_WORK ORDER_. Write down exactly the lines from the one with "ATOM 112 N N" to the end of the data, first and last included, and no others.

_Dataset records_.
§

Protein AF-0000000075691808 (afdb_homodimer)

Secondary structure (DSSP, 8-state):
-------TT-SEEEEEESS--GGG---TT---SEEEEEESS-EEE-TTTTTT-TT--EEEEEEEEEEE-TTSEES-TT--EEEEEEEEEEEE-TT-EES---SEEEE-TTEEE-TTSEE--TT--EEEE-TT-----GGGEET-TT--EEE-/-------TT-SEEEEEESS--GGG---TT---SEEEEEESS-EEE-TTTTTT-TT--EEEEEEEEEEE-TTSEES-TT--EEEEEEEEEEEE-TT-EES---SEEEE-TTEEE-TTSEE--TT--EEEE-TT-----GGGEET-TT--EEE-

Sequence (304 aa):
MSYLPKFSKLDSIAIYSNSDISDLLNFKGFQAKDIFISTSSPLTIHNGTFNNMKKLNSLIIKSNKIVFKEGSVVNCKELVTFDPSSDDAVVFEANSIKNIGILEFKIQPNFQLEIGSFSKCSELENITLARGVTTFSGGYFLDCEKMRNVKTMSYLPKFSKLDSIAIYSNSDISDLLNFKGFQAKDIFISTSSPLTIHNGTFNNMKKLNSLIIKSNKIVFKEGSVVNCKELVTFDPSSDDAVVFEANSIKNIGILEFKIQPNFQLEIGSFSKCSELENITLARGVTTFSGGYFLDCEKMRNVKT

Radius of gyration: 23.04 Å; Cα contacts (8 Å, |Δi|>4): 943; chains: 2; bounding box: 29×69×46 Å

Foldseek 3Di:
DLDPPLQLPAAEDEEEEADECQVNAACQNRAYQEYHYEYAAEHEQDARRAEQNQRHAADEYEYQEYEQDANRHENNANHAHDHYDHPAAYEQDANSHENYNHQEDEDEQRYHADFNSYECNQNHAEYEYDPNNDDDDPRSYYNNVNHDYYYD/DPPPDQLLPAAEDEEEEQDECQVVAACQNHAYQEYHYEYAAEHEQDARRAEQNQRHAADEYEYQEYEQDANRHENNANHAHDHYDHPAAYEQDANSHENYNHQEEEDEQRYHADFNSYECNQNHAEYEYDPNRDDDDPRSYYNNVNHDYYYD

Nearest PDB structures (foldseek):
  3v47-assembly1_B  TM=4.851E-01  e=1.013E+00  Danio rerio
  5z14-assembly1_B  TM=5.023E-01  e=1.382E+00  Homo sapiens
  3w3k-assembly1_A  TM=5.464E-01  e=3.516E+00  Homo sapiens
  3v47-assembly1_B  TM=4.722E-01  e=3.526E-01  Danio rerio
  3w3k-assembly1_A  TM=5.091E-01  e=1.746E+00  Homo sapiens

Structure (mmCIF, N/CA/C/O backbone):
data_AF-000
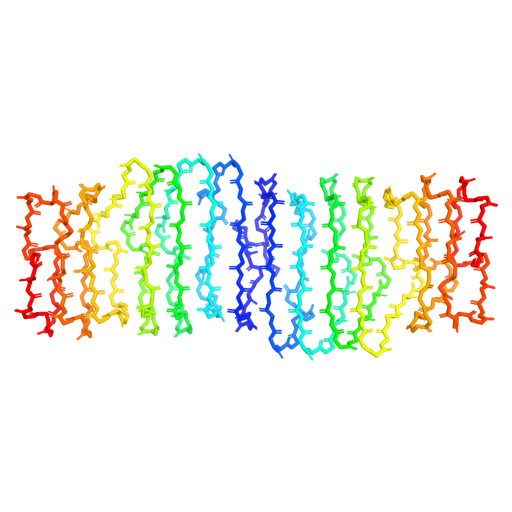0000075691808-model_v1
#
loop_
_entity.id
_entity.type
_entity.pdbx_description
1 polymer 'Surface antigen BspA-like'
#
loop_
_atom_site.group_PDB
_atom_site.id
_atom_site.type_symbol
_atom_site.label_atom_id
_atom_site.label_alt_id
_atom_site.label_comp_id
_atom_site.label_asym_id
_atom_site.label_entity_id
_atom_site.label_seq_id
_atom_site.pdbx_PDB_ins_code
_atom_site.Cartn_x
_atom_site.Cartn_y
_atom_site.Cartn_z
_atom_site.occupancy
_atom_site.B_iso_or_equiv
_atom_site.auth_seq_id
_atom_site.auth_comp_id
_atom_site.auth_asym_id
_atom_site.auth_atom_id
_atom_site.pdbx_PDB_model_num
ATOM 1 N N . MET A 1 1 ? 9.656 -9.461 12.188 1 26.88 1 MET A N 1
ATOM 2 C CA . MET A 1 1 ? 8.312 -9.734 11.68 1 26.88 1 MET A CA 1
ATOM 3 C C . MET A 1 1 ? 7.594 -8.438 11.328 1 26.88 1 MET A C 1
ATOM 5 O O . MET A 1 1 ? 7.324 -7.609 12.195 1 26.88 1 MET A O 1
ATOM 9 N N . SER A 1 2 ? 7.961 -7.82 10.227 1 33.53 2 SER A N 1
ATOM 10 C CA . SER A 1 2 ? 7.629 -6.551 9.586 1 33.53 2 SER A CA 1
ATOM 11 C C . SER A 1 2 ? 6.133 -6.438 9.32 1 33.53 2 SER A C 1
ATOM 13 O O . SER A 1 2 ? 5.598 -7.145 8.469 1 33.53 2 SER A O 1
ATOM 15 N N . TYR A 1 3 ? 5.281 -6.477 10.375 1 33.66 3 TYR A N 1
ATOM 16 C CA . TYR A 1 3 ? 3.826 -6.598 10.344 1 33.66 3 TYR A CA 1
ATOM 17 C C . TYR A 1 3 ? 3.199 -5.477 9.531 1 33.66 3 TYR A C 1
ATOM 19 O O . TYR A 1 3 ? 3.518 -4.301 9.727 1 33.66 3 TYR A O 1
ATOM 27 N N . LEU A 1 4 ? 3.031 -5.641 8.297 1 43.03 4 LEU A N 1
ATOM 28 C CA . LEU A 1 4 ? 1.992 -4.789 7.727 1 43.03 4 LEU A CA 1
ATOM 29 C C . LEU A 1 4 ? 0.822 -4.641 8.695 1 43.03 4 LEU A C 1
ATOM 31 O O . LEU A 1 4 ? 0.415 -5.605 9.336 1 43.03 4 LEU A O 1
ATOM 35 N N . PRO A 1 5 ? 0.653 -3.469 9.25 1 45 5 PRO A N 1
ATOM 36 C CA . PRO A 1 5 ? -0.492 -3.369 10.156 1 45 5 PRO A CA 1
ATOM 37 C C . PRO A 1 5 ? -1.674 -4.227 9.719 1 45 5 PRO A C 1
ATOM 39 O O . PRO A 1 5 ? -1.776 -4.582 8.539 1 45 5 PRO A O 1
ATOM 42 N N . LYS A 1 6 ? -2.172 -5.035 10.797 1 48.06 6 LYS A N 1
ATOM 43 C CA . LYS A 1 6 ? -3.402 -5.805 10.641 1 48.06 6 LYS A CA 1
ATOM 44 C C . LYS A 1 6 ? -4.453 -5.012 9.867 1 48.06 6 LYS A C 1
ATOM 46 O O . LYS A 1 6 ? -5.074 -4.098 10.414 1 48.06 6 LYS A O 1
ATOM 51 N N . PHE A 1 7 ? -4.23 -4.789 8.469 1 51.69 7 PHE A N 1
ATOM 52 C CA . PHE A 1 7 ? -5.062 -4.047 7.535 1 51.69 7 PHE A CA 1
ATOM 53 C C . PHE A 1 7 ? -6.363 -4.789 7.258 1 51.69 7 PHE A C 1
ATOM 55 O O . PHE A 1 7 ? -6.797 -4.895 6.109 1 51.69 7 PHE A O 1
ATOM 62 N N . SER A 1 8 ? -6.977 -5.402 8.375 1 55.66 8 SER A N 1
ATOM 63 C CA . SER A 1 8 ? -8.203 -6.168 8.18 1 55.66 8 SER A CA 1
ATOM 64 C C . SER A 1 8 ? -9.273 -5.328 7.496 1 55.66 8 SER A C 1
ATOM 66 O O . SER A 1 8 ? -10.32 -5.848 7.094 1 55.66 8 SER A O 1
ATOM 68 N N . LYS A 1 9 ? -8.891 -4.082 7.219 1 65.44 9 LYS A N 1
ATOM 69 C CA . LYS A 1 9 ? -10.008 -3.295 6.719 1 65.44 9 LYS A CA 1
ATOM 70 C C . LYS A 1 9 ? -9.609 -2.48 5.492 1 65.44 9 LYS A C 1
ATOM 72 O O . LYS A 1 9 ? -10.273 -1.509 5.137 1 65.44 9 LYS A O 1
ATOM 77 N N . LEU A 1 10 ? -8.586 -2.994 4.777 1 81.88 10 LEU A N 1
ATOM 78 C CA . LEU A 1 10 ? -8.172 -2.209 3.621 1 81.88 10 LEU A CA 1
ATOM 79 C C . LEU A 1 10 ? -8.836 -2.721 2.348 1 81.88 10 LEU A C 1
ATOM 81 O O . LEU A 1 10 ? -9.109 -3.918 2.225 1 81.88 10 LEU A O 1
ATOM 85 N N . ASP A 1 11 ? -9.258 -1.823 1.478 1 89.5 11 ASP A N 1
ATOM 86 C CA . ASP A 1 11 ? -9.844 -2.242 0.209 1 89.5 11 ASP A CA 1
ATOM 87 C C . ASP A 1 11 ? -8.766 -2.576 -0.815 1 89.5 11 ASP A C 1
ATOM 89 O O . ASP A 1 11 ? -8.727 -3.686 -1.35 1 89.5 11 ASP A O 1
ATOM 93 N N . SER A 1 12 ? -7.902 -1.617 -1.017 1 93.88 12 SER A N 1
ATOM 94 C CA . SER A 1 12 ? -6.844 -1.866 -1.991 1 93.88 12 SER A CA 1
ATOM 95 C C . SER A 1 12 ? -5.496 -1.371 -1.483 1 93.88 12 SER A C 1
ATOM 97 O O . SER A 1 12 ? -5.422 -0.343 -0.806 1 93.88 12 SER A O 1
ATOM 99 N N . ILE A 1 13 ? -4.484 -2.119 -1.791 1 91.75 13 ILE A N 1
ATOM 100 C CA . ILE A 1 13 ? -3.109 -1.702 -1.533 1 91.75 13 ILE A CA 1
ATOM 101 C C . ILE A 1 13 ? -2.262 -1.909 -2.787 1 91.75 13 ILE A C 1
ATOM 103 O O . ILE A 1 13 ? -2.393 -2.928 -3.469 1 91.75 13 ILE A O 1
ATOM 107 N N . ALA A 1 14 ? -1.524 -0.911 -3.107 1 93.44 14 ALA A N 1
ATOM 108 C CA . ALA A 1 14 ? -0.555 -0.998 -4.195 1 93.44 14 ALA A CA 1
ATOM 109 C C . ALA A 1 14 ? 0.857 -0.698 -3.699 1 93.44 14 ALA A C 1
ATOM 111 O O . ALA A 1 14 ? 1.073 0.277 -2.977 1 93.44 14 ALA A O 1
ATOM 112 N N . ILE A 1 15 ? 1.809 -1.571 -4.066 1 92.56 15 ILE A N 1
ATOM 113 C CA . ILE A 1 15 ? 3.205 -1.435 -3.664 1 92.56 15 ILE A CA 1
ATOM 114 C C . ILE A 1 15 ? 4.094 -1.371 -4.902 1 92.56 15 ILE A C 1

§

_RESPONSE TO THE EXERCISE_.
ATOM 112 N N . ILE A 1 15 ? 1.809 -1.571 -4.066 1 92.56 15 ILE A N 1
ATOM 113 C CA . ILE A 1 15 ? 3.205 -1.435 -3.664 1 92.56 15 ILE A CA 1
ATOM 114 C C . ILE A 1 15 ? 4.094 -1.371 -4.902 1 92.56 15 ILE A C 1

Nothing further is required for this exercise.